Both Durham and Tolpuddle are also about putting the trade unions centre stage, at a time when the political establishment wants to marginalise our collective voice. 

That’s why the Institute of Employment Rights (IER) always has a presence at Tolpuddle, alongside the Campaign for Trade Union Freedom (CTUF), drawing the links between legislation and the movement, historically and currently. 

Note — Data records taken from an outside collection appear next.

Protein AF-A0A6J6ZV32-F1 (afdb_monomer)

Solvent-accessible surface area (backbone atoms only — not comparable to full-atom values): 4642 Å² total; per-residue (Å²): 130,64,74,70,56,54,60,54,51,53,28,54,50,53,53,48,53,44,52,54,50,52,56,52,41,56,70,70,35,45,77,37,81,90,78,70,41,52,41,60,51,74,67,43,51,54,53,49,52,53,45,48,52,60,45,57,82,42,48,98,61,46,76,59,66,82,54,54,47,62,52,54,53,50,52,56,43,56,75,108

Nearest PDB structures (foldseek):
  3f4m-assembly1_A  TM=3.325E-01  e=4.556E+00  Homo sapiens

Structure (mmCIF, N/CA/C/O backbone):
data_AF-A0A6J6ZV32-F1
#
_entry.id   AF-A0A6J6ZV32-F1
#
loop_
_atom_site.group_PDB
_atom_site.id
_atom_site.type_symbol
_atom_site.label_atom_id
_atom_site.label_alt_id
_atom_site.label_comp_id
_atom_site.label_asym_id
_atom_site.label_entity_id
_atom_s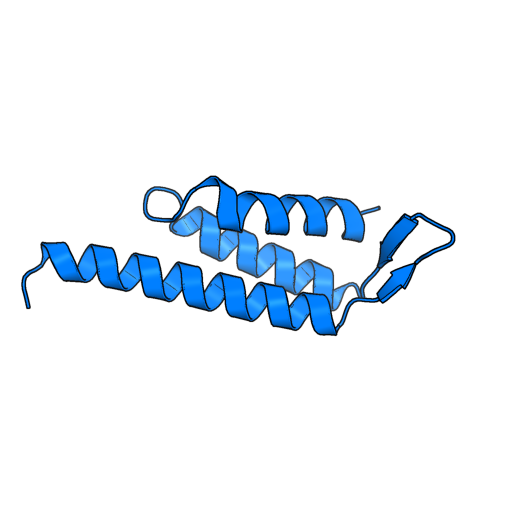ite.label_seq_id
_atom_site.pdbx_PDB_ins_code
_atom_site.Cartn_x
_atom_site.Cartn_y
_atom_site.Cartn_z
_atom_site.occupancy
_atom_site.B_iso_or_equiv
_atom_site.auth_seq_id
_atom_site.auth_comp_id
_atom_site.auth_asym_id
_atom_site.auth_atom_id
_atom_site.pdbx_PDB_model_num
ATOM 1 N N . MET A 1 1 ? 18.352 -7.512 -25.539 1.00 55.78 1 MET A N 1
ATOM 2 C CA . MET A 1 1 ? 17.136 -6.797 -25.095 1.00 55.78 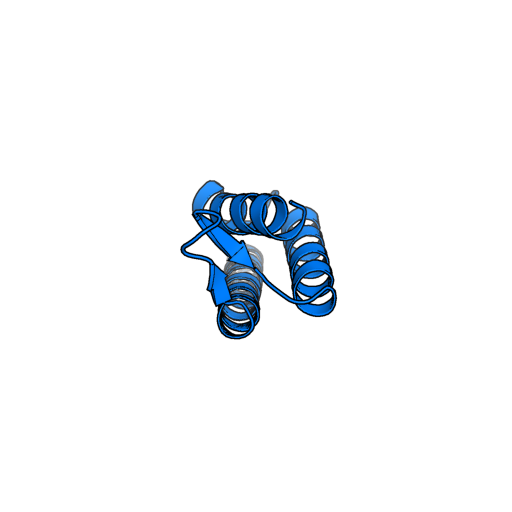1 MET A CA 1
ATOM 3 C C . MET A 1 1 ? 17.461 -5.309 -25.134 1.00 55.78 1 MET A C 1
ATOM 5 O O . MET A 1 1 ? 18.543 -4.956 -24.683 1.00 55.78 1 MET A O 1
ATOM 9 N N . ILE A 1 2 ? 16.639 -4.475 -25.776 1.00 67.81 2 ILE A N 1
ATOM 10 C CA . ILE A 1 2 ? 16.931 -3.041 -25.967 1.00 67.81 2 ILE A CA 1
ATOM 11 C C . ILE A 1 2 ? 16.945 -2.369 -24.585 1.00 67.81 2 ILE A C 1
ATOM 13 O O . ILE A 1 2 ? 15.979 -2.508 -23.840 1.00 67.81 2 ILE A O 1
ATOM 17 N N . SER A 1 3 ? 18.032 -1.679 -24.235 1.00 70.25 3 SER A N 1
ATOM 18 C CA . SER A 1 3 ? 18.271 -1.065 -22.912 1.00 70.25 3 SER A CA 1
ATOM 19 C C . SER A 1 3 ? 17.170 -0.098 -22.464 1.00 70.25 3 SER A C 1
ATOM 21 O O . SER A 1 3 ? 16.956 0.100 -21.269 1.00 70.25 3 SER A O 1
ATOM 23 N N . GLU A 1 4 ? 16.445 0.476 -23.419 1.00 67.56 4 GLU A N 1
ATOM 24 C CA . GLU A 1 4 ? 15.268 1.300 -23.174 1.00 67.56 4 GLU A CA 1
ATOM 25 C C . GLU A 1 4 ? 14.136 0.477 -22.547 1.00 67.56 4 GLU A C 1
ATOM 27 O O . GLU A 1 4 ? 13.604 0.889 -21.521 1.00 67.56 4 GLU A O 1
ATOM 32 N N . ILE A 1 5 ? 13.832 -0.717 -23.077 1.00 74.19 5 ILE A N 1
ATOM 33 C CA . ILE A 1 5 ? 12.761 -1.613 -22.594 1.00 74.19 5 ILE A CA 1
ATOM 34 C C . ILE A 1 5 ? 13.048 -2.112 -21.174 1.00 74.19 5 ILE A C 1
ATOM 36 O O . ILE A 1 5 ? 12.121 -2.247 -20.381 1.00 74.19 5 ILE A O 1
ATOM 40 N N . THR A 1 6 ? 14.316 -2.321 -20.811 1.00 79.56 6 THR A N 1
ATOM 41 C CA . THR A 1 6 ? 14.704 -2.751 -19.457 1.00 79.56 6 THR A CA 1
ATOM 42 C C . THR A 1 6 ? 14.231 -1.771 -18.384 1.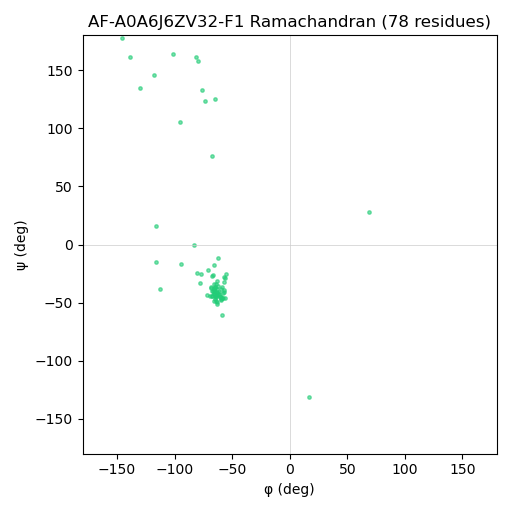00 79.56 6 THR A C 1
ATOM 44 O O . THR A 1 6 ? 13.685 -2.197 -17.371 1.00 79.56 6 THR A O 1
ATOM 47 N N . LYS A 1 7 ? 14.358 -0.461 -18.632 1.00 74.12 7 LYS A N 1
ATOM 48 C CA . LYS A 1 7 ? 13.873 0.566 -17.698 1.00 74.12 7 LYS A CA 1
ATOM 49 C C . LYS A 1 7 ? 12.355 0.546 -17.574 1.00 74.12 7 LYS A C 1
ATOM 51 O O . LYS A 1 7 ? 11.836 0.823 -16.504 1.00 74.12 7 LYS A O 1
ATOM 56 N N . TRP A 1 8 ? 11.636 0.233 -18.651 1.00 75.62 8 TRP A N 1
ATOM 57 C CA . TRP A 1 8 ? 10.182 0.065 -18.605 1.00 75.62 8 TRP A CA 1
ATOM 58 C C . TRP A 1 8 ? 9.783 -1.187 -17.825 1.00 75.62 8 TRP A C 1
ATOM 60 O O . TRP A 1 8 ? 8.901 -1.111 -16.981 1.00 75.62 8 TRP A O 1
ATOM 70 N N . LEU A 1 9 ? 10.461 -2.314 -18.043 1.00 80.50 9 LEU A N 1
ATOM 71 C CA . LEU A 1 9 ? 10.205 -3.560 -17.315 1.00 80.50 9 LEU A CA 1
ATOM 72 C C . LEU A 1 9 ? 10.408 -3.402 -15.808 1.00 80.50 9 LEU A C 1
ATOM 74 O O . LEU A 1 9 ? 9.546 -3.814 -15.041 1.00 80.50 9 LEU A O 1
ATOM 78 N N . GLU A 1 10 ? 11.497 -2.757 -15.391 1.00 80.81 10 GLU A N 1
ATOM 79 C CA . GLU A 1 10 ? 11.771 -2.478 -13.977 1.00 80.81 10 GLU A CA 1
ATOM 80 C C . GLU A 1 10 ? 10.630 -1.677 -13.325 1.00 80.81 10 GLU A C 1
ATOM 82 O O . GLU A 1 10 ? 10.192 -1.999 -12.225 1.00 80.81 10 GLU A O 1
ATOM 87 N N . LYS A 1 11 ? 10.056 -0.706 -14.047 1.00 77.25 11 LYS A N 1
ATOM 88 C CA . LYS A 1 11 ? 8.899 0.078 -13.581 1.00 77.25 11 LYS A CA 1
ATOM 89 C C . LYS A 1 11 ? 7.660 -0.774 -13.356 1.00 77.25 11 LYS A C 1
ATOM 91 O O . LYS A 1 11 ? 7.019 -0.658 -12.318 1.00 77.25 11 LYS A O 1
ATOM 96 N N . TYR A 1 12 ? 7.307 -1.604 -14.335 1.00 80.75 12 TYR A N 1
ATOM 97 C CA . TYR A 1 12 ? 6.133 -2.470 -14.228 1.00 80.75 12 TYR A CA 1
ATOM 98 C C . TYR A 1 12 ? 6.297 -3.512 -13.122 1.00 80.75 12 TYR A C 1
ATOM 100 O O . TYR A 1 12 ? 5.327 -3.809 -12.432 1.00 80.75 12 TYR A O 1
ATOM 108 N N . LEU A 1 13 ? 7.513 -4.034 -12.934 1.00 85.75 13 LEU A N 1
ATOM 109 C CA . LEU A 1 13 ? 7.816 -4.966 -11.851 1.00 85.75 13 LEU A CA 1
ATOM 110 C C . LEU A 1 13 ? 7.625 -4.302 -10.490 1.00 85.75 13 LEU A C 1
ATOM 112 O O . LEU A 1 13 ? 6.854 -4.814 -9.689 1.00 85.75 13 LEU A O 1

This year, we are marking another anniversary — 50 years since the Pentonville Five were thrown in jail for refusing to obey a court order to stop picketing at a container depot in east London. 

But the significance of trade unionism could not be clearer in the here and now. Far from being a relic of a bygone era, as our opponents like to pigeonhole us, it is the trade unions which are voicing the concerns of ordinary, working people in this country. 

When the RMT general secretary says: “The working class is back. We refuse to be meek; we refuse to be humble, and we refuse to be poor any more,” he is speaking for a much larger constituency than his own membership. 

And he is also reaching into the history of our movement, from the Tolpuddle Martyrs onwards, when the trade union movement stood up to unaccountable power and asserted its own, democratic, collective will. 

Because we must remember that the Tolpuddle Martyrs were returned from Australia, not because of the kindness of their masters, or a change of heart from the powers that be, but because of the solidarity, activism and sheer numbers of working people who played merry hell.

Ben Sellers is director of the Institute of Employment Rights (IER).